Shirer was impressed with the sheer audacity of such a move. “The man is resourceful,” he wrote in his diary on August 4. Hitler also announced that a plebiscite would be held on August 19 to approve his seizure of all political and military powers. He justified his actions in large part by the alleged plot against him and the Army that he claimed triggered the June 30 crackdown. After attending a meeting of the American Chamber of Commerce in Berlin, Fromm noted in her diary: “Nobody believes that Hitler’s life was endangered or that a counterrevolution was planned.”

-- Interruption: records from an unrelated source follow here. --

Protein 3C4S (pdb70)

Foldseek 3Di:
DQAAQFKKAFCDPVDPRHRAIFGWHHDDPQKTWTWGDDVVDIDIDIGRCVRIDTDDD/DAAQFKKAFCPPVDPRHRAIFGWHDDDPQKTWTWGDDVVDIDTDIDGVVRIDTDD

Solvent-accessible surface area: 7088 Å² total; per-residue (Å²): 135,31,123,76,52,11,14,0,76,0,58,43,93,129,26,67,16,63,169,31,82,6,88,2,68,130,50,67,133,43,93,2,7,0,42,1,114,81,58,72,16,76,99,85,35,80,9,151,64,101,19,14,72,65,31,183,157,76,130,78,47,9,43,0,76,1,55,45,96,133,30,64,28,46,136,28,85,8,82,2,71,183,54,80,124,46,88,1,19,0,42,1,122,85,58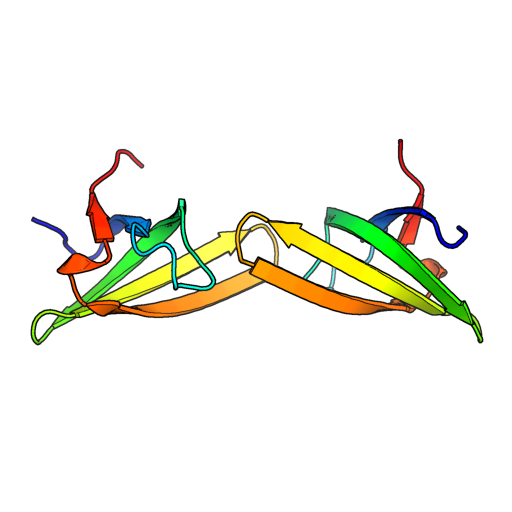,65,7,76,97,110,35,83,5,143,60,101,18,16,76,60,32,218

Radius of gyration: 16.74 Å; Cα contacts (8 Å, |Δi|>4): 252; chains: 2; bounding box: 28×22×48 Å

Nearest PDB structures (foldseek):
  3c4s-assembly2_B  TM=1.012E+00  e=2.449E-09  Synechocystis sp. PCC 6803
  2jz2-assembly1_A  TM=9.508E-01  e=7.307E-09  Synechocystis sp. PCC 6803
  6a7k-assembly3_B  TM=9.456E-01  e=6.495E-07  Thermosynechococcus vestitus BP-1
  6khi-assembly1_S  TM=9.390E-01  e=6.495E-07  Thermosynechococcus vestitus BP-1
  6hum-assembly1_S  TM=9.417E-01  e=9.715E-07  Thermosynechococcus vestitus BP-1

InterPro domains:
  IPR021659 NADH dehydrogenase-like complex, subunit S [PF11623] (2-53)
  IPR021659 NADH dehydrogenase-like complex, subunit S [PTHR35494] (1-54)

CATH classification: 2.30.30.140

Organism: Synechocystis sp. (strain ATCC 27184 / PCC 6803 / Kazusa) (NCBI:txid1111708)

Sequence (112 aa):
MIFPGATVRVTNVDDTYYRFEGLVQRVSDGKAAVLFENGNWDKLVTFRLSELEAVKPIFPGATVRVTNVDDTYYRFEGLVQRVSDGKAAVLFENGNWDKLVTFRLSELEAVK

Secondary structure (DSSP, 8-state):
---TT-EEEE--TTSTTTT-EEEEEEEETTEEEEEEEETTEEEEEEEEGGGEEEE--/--TT-EEEE--TTSTTTT-EEEEEEEETTEEEEEEEETTEEEEEEEEGGGEEEE-

B-factor: mean 19.72, std 9.88, range [8.05, 59.55]

Structure (mmCIF, N/CA/C/O backbone):
data_3C4S
#
_entry.id   3C4S
#
_cell.length_a   44.606
_cell.length_b   44.606
_cell.length_c   65.100
_cell.angle_alpha   90.00
_cell.angle_beta   90.00
_cell.angle_gamma   120.00
#
_symmetry.space_group_name_H-M   'P 32'
#
loop_
_entity.id
_entity.type
_entity.pdbx_description
1 polymer 'Ssl0352 protein'
2 water water
#
loop_
_atom_site.group_PDB
_atom_site.id
_atom_site.type_symbol
_atom_site.label_atom_id
_atom_site.label_alt_id
_atom_site.label_comp_id
_atom_site.label_asym_id
_atom_site.label_entity_id
_atom_site.label_seq_id
_atom_site.pdbx_PDB_ins_code
_atom_site.Cartn_x
_atom_site.Cartn_y
_atom_site.Cartn_z
_atom_site.occupancy
_atom_site.B_iso_or_equiv
_atom_site.auth_seq_id
_atom_site.auth_comp_id
_atom_site.auth_asym_id
_atom_site.auth_atom_id
_atom_site.pdbx_PDB_model_num
ATOM 1 N N . MET A 1 1 ? -18.062 14.759 -13.345 1.00 37.89 1 MET A N 1
ATOM 2 C CA . MET A 1 1 ? -16.597 14.978 -13.503 1.00 38.33 1 MET A CA 1
ATOM 3 C C . MET A 1 1 ? -15.812 14.239 -12.425 1.00 37.31 1 MET A C 1
ATOM 4 O O . MET A 1 1 ? -14.584 14.305 -12.377 1.00 40.05 1 MET A O 1
ATOM 6 N N . ILE A 1 2 ? -16.530 13.545 -11.549 1.00 33.62 2 ILE A N 1
ATOM 7 C CA . ILE A 1 2 ? -15.896 12.767 -10.494 1.00 30.95 2 ILE A CA 1
ATOM 8 C C . ILE A 1 2 ? -15.649 11.392 -11.102 1.00 30.48 2 ILE A C 1
ATOM 9 O O . ILE A 1 2 ? -16.587 10.708 -11.512 1.00 31.29 2 ILE A O 1
ATOM 14 N N . PHE A 1 3 ? -14.382 10.999 -11.166 1.00 28.68 3 PHE A N 1
ATOM 15 C CA . PHE A 1 3 ? -13.996 9.726 -11.761 1.00 28.22 3 PHE A CA 1
ATOM 16 C C . PHE A 1 3 ? -13.096 8.919 -10.836 1.00 25.91 3 PHE A C 1
ATOM 17 O O . PHE A 1 3 ? -12.531 9.454 -9.884 1.00 25.02 3 PHE A O 1
ATOM 25 N N . PRO A 1 4 ? -12.952 7.612 -11.105 1.00 25.09 4 PRO A N 1
ATOM 26 C CA . PRO A 1 4 ? -12.090 6.786 -10.257 1.00 24.20 4 PRO A CA 1
ATOM 27 C C . PRO A 1 4 ? -10.683 7.383 -10.235 1.00 24.20 4 PRO A C 1
ATOM 28 O O . PRO A 1 4 ? -10.100 7.650 -11.286 1.00 24.78 4 PRO A O 1
ATOM 32 N N . GLY A 1 5 ? -10.148 7.599 -9.038 1.00 22.44 5 GLY A N 1
ATOM 33 C CA . GLY A 1 5 ? -8.821 8.175 -8.917 1.00 22.25 5 GLY A CA 1
ATOM 34 C C . GLY A 1 5 ? -8.874 9.636 -8.506 1.00 20.26 5 GLY A C 1
ATOM 35 O O . GLY A 1 5 ? -7.874 10.209 -8.077 1.00 20.05 5 GLY A O 1
ATOM 36 N N . ALA A 1 6 ? -10.043 10.248 -8.644 1.00 19.35 6 ALA A N 1
ATOM 37 C CA . ALA A 1 6 ? -10.200 11.644 -8.269 1.00 17.81 6 ALA A CA 1
ATOM 38 C C . ALA A 1 6 ? -10.270 11.764 -6.752 1.00 17.24 6 ALA A C 1
ATOM 39 O O . ALA A 1 6 ? -10.605 10.802 -6.058 1.00 15.16 6 ALA A O 1
ATOM 41 N N . THR A 1 7 ? -9.933 12.943 -6.243 1.00 16.55 7 THR A N 1
ATOM 42 C CA . THR A 1 7 ? -9.995 13.199 -4.812 1.00 15.99 7 THR A CA 1
ATOM 43 C C . THR A 1 7 ? -11.269 14.004 -4.596 1.00 14.82 7 THR A C 1
ATOM 44 O O . THR A 1 7 ? -11.557 14.931 -5.351 1.00 14.54 7 THR A O 1
ATOM 48 N N . VAL A 1 8 ? -12.044 13.640 -3.584 1.00 10.86 8 VAL A N 1
ATOM 49 C CA . VAL A 1 8 ? -13.287 14.353 -3.318 1.00 11.38 8 VAL A CA 1
ATOM 50 C C . VAL A 1 8 ? -13.412 14.674 -1.842 1.00 11.29 8 VAL A C 1
ATOM 51 O O . VAL A 1 8 ? -12.752 14.057 -1.006 1.00 10.61 8 VAL A O 1
ATOM 55 N N . ARG A 1 9 ? -14.250 15.657 -1.533 1.00 11.46 9 ARG A N 1
ATOM 56 C CA . ARG A 1 9 ? -14.507 16.043 -0.152 1.00 10.52 9 ARG A CA 1
ATOM 57 C C . ARG A 1 9 ? -15.994 15.809 0.077 1.00 10.39 9 ARG A C 1
ATOM 58 O O . ARG A 1 9 ? -16.814 16.104 -0.792 1.00 9.18 9 ARG A O 1
ATOM 66 N N . VAL A 1 10 ? -16.340 15.260 1.237 1.00 9.73 10 VAL A N 1
ATOM 67 C CA . VAL A 1 10 ? -17.741 15.001 1.568 1.00 8.75 10 VAL A CA 1
ATOM 68 C C . VAL A 1 10 ? -18.367 16.301 2.058 1.00 11.09 10 VAL A C 1
ATOM 69 O O . VAL A 1 10 ? -17.845 16.943 2.963 1.00 9.49 10 VAL A O 1
ATOM 73 N N . THR A 1 11 ? -19.496 16.674 1.467 1.00 9.18 11 THR A N 1
ATOM 74 C CA . THR A 1 11 ? -20.155 17.929 1.813 1.00 11.03 11 THR A CA 1
ATOM 75 C C . THR A 1 11 ? -21.457 17.825 2.607 1.00 12.20 11 THR A C 1
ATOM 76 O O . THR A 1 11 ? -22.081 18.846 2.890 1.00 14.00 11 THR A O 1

But on August 3, Knickerbocker, the veteran correspondent who had been so perceptive in many of his earlier dispatches, reported that Rohm’s Brownshirts had planned “what would have been the most extraordinary massacre in modern political history.” Its supposed victims: the leaders of the Reichswehr, including the chiefs of the General Staff—which, according to Knickerbocker, was why the generals were willing to accept “a one-time corporal” as their commander-in-chief and swear a personal oath to him. While Knickerbocker indicated he was relaying a version of events from Berlin sources, presumably top Nazi officials, he didn’t include anything to suggest he was skeptical of this interpretation.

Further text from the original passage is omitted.